When I was in the hospital being treated for DKA at diagnosis, I wasn’t exactly in a learning mood, nor was I feeling very social.
On day two in the hospital (after a night of poor sleep and throwing up from IV potassium pain) my husband, mother-in-law, brother-in-law and aunt were visiting me. The hospital sent a dietician up to talk to me about how I needed to start eating as a diabetic.
I should pause here and preface: She had some good information for me. But I’m fairly certain she is not used to talking to diabetics or young females. She talked to me more like I was an anorexic rather than a diabetic patient, on top of talking to my mother-in-law and aunt more than to my husband and me.
I know that moms connect with other moms, but I needed her to connect with me. And speak to me. Instead she said things like:
“You need to eat three meals a day and at least a snack. You can’t skip meals. It’s ok, you won’t gain weight.” I know my bones were showing but it was from diabetes not skipping meals!
“You’re done with candy.” Really? How do you think I treat low blood sugar?
And when Brad asked about how to fix meals for the both of us (him needing more carbs and calories than me) she basically told him to fix his own separate meals. Which is completely not necessary, he and I have some separate food, but in general we can eat similar meals. She also instructed me to make sure I was eating 4-5 servings of carbohydrates per meal, that’s about 60-75 grams and made no mention of carbohydrate counting. I tried it for a couple of days before getting frustrated because I was eating too much food.
She didn’t ask any questions and couldn’t quite comprehend that we were eating dinner at 7:30 at night because we both commuted an hour and a half to and from work.
This dietician was not a certified diabetic educator, and while I appreciated a little nutrition coaching, her approach was not
good what I needed.

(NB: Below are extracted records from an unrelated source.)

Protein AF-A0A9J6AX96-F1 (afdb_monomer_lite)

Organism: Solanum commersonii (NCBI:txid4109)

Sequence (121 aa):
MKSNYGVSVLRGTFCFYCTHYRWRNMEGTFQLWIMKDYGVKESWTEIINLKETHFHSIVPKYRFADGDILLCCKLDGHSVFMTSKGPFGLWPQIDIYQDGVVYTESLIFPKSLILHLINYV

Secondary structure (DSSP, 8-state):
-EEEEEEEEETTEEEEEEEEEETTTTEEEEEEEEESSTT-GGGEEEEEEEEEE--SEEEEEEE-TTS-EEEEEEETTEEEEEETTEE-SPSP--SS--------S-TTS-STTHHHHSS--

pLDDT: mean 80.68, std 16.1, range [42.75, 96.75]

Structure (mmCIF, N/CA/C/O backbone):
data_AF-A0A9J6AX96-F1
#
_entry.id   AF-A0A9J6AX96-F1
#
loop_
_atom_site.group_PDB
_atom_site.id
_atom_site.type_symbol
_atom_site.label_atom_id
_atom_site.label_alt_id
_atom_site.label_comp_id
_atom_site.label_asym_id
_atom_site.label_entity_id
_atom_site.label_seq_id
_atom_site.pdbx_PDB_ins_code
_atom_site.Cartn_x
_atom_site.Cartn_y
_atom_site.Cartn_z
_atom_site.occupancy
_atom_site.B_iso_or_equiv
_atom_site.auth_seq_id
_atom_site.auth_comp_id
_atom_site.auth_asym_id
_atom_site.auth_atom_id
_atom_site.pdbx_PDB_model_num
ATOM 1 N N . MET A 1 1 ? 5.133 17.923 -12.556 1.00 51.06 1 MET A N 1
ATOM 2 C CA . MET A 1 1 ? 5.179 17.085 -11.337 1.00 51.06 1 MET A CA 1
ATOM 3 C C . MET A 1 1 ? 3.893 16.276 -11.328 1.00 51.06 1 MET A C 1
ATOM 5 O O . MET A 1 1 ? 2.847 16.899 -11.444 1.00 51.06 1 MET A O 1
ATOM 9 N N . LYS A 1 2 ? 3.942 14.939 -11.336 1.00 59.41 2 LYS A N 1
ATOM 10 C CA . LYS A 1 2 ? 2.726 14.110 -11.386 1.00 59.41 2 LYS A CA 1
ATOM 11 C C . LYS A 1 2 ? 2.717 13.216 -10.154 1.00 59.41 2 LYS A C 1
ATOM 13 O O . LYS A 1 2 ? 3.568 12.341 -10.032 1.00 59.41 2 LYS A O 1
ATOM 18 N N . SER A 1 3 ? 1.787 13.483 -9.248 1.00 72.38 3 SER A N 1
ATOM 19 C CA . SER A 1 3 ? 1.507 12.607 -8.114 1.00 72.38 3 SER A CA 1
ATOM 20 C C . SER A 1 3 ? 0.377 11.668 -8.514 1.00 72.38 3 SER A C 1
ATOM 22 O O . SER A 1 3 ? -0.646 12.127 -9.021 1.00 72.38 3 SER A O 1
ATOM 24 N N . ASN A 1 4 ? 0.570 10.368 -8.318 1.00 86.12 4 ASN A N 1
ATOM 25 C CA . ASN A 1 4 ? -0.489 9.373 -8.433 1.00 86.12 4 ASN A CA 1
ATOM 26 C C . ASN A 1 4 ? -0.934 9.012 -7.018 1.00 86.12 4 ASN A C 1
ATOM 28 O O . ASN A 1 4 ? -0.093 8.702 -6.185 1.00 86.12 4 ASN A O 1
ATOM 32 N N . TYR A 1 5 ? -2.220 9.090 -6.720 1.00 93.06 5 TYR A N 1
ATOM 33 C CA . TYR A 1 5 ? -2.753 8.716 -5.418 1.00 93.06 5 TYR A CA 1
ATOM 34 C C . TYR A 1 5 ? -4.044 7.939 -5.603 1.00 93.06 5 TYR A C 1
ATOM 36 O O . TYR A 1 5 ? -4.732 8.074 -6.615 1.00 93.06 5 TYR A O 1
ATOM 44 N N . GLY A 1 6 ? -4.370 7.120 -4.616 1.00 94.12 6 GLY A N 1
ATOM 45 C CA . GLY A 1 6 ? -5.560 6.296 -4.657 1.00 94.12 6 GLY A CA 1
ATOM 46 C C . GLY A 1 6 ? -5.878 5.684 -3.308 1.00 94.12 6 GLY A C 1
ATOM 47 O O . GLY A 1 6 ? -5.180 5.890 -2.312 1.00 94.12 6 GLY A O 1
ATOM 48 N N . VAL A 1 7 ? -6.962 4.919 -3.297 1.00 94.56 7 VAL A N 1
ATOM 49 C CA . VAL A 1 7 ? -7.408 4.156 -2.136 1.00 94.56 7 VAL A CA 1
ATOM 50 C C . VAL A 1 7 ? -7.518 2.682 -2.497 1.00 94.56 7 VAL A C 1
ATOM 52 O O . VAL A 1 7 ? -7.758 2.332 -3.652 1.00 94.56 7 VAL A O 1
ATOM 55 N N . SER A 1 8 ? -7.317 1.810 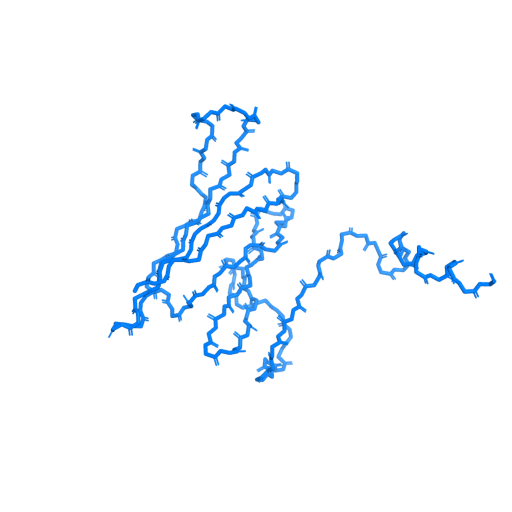-1.517 1.00 92.69 8 SER A N 1
ATOM 56 C CA . SER A 1 8 ? -7.493 0.363 -1.666 1.00 92.69 8 SER A CA 1
ATOM 57 C C . SER A 1 8 ? -8.038 -0.243 -0.377 1.00 92.69 8 SER A C 1
ATOM 59 O O . SER A 1 8 ? -8.024 0.398 0.673 1.00 92.69 8 SER A O 1
ATOM 61 N N . VAL A 1 9 ? -8.521 -1.480 -0.458 1.00 92.62 9 VAL A N 1
ATOM 62 C CA . VAL A 1 9 ? -8.904 -2.268 0.714 1.00 92.62 9 VAL A CA 1
ATOM 63 C C . VAL A 1 9 ? -8.007 -3.497 0.772 1.00 92.62 9 VAL A C 1
ATOM 65 O O . VAL A 1 9 ? -8.080 -4.366 -0.094 1.00 92.62 9 VAL A O 1
ATOM 68 N N . LEU A 1 10 ? -7.157 -3.581 1.795 1.00 91.94 10 LEU A N 1
ATOM 69 C CA . LEU A 1 10 ? -6.212 -4.680 1.986 1.00 91.94 10 LEU A CA 1
ATOM 70 C C . LEU A 1 10 ? -6.642 -5.526 3.184 1.00 91.94 10 LEU A C 1
ATOM 72 O O . LEU A 1 10 ? -6.551 -5.081 4.325 1.00 91.94 10 LEU A O 1
ATOM 76 N N . ARG A 1 11 ? -7.127 -6.750 2.928 1.00 89.38 11 ARG A N 1
ATOM 77 C CA . ARG A 1 11 ? -7.687 -7.653 3.959 1.00 89.38 11 ARG A CA 1
ATOM 78 C C . ARG A 1 11 ? -8.729 -6.969 4.867 1.00 89.38 11 ARG A C 1
ATOM 80 O O . ARG A 1 11 ? -8.736 -7.175 6.075 1.00 89.38 11 ARG A O 1
ATOM 87 N N . GLY A 1 12 ? -9.598 -6.146 4.279 1.00 88.00 12 GLY A N 1
ATOM 88 C CA . GLY A 1 12 ? -10.648 -5.422 5.007 1.00 88.00 12 GLY A CA 1
ATOM 89 C C . GLY A 1 12 ? -10.193 -4.119 5.673 1.00 88.00 12 GLY A C 1
ATOM 90 O O . GLY A 1 12 ? -11.020 -3.422 6.248 1.00 88.00 12 GLY A O 1
ATOM 91 N N . THR A 1 13 ? -8.914 -3.749 5.575 1.00 91.50 13 THR A N 1
ATOM 92 C CA . THR A 1 13 ? -8.411 -2.457 6.060 1.00 91.50 13 THR A CA 1
ATOM 93 C C . THR A 1 13 ? -8.443 -1.423 4.941 1.00 91.50 13 THR A C 1
ATOM 95 O O . THR A 1 13 ? -7.945 -1.687 3.848 1.00 91.50 13 THR A O 1
ATOM 98 N N . PHE A 1 14 ? -9.005 -0.242 5.208 1.00 94.19 14 PHE A N 1
ATOM 99 C CA . PHE A 1 14 ? -9.007 0.867 4.255 1.00 94.19 14 PHE A CA 1
ATOM 100 C C . PHE A 1 14 ? -7.619 1.508 4.185 1.00 94.19 14 PHE A C 1
ATOM 102 O O . PHE A 1 14 ? -6.997 1.787 5.214 1.00 94.19 14 PHE A O 1
ATOM 109 N N . CYS A 1 15 ? -7.119 1.724 2.974 1.00 95.50 15 CYS A N 1
ATOM 110 C CA . CYS A 1 15 ? -5.771 2.212 2.736 1.00 95.50 15 CYS A CA 1
ATOM 111 C C . CYS A 1 15 ? -5.780 3.408 1.790 1.00 95.50 15 CYS A C 1
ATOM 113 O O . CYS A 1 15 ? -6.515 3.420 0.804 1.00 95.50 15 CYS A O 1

When I sat down with my wonderful CDE, who is also a registered dietician and a type 1 diabetic, everything was much easier. We talked about what I usually ate, what I missed eating and how I can still have the things I enjoy if I’m smart about it.
I’m sometimes surprised by the night and day of my original diabetes care and my current diabetes care. But I am thankful to have few horror stories as I have read some from other diabetics.
Wow. What you were taught sounds like what I was taught. Back in 1981. I cannot believe they actually are still educating people that way! It’s horrible! But I’m so glad you got a proper education. You deserve it!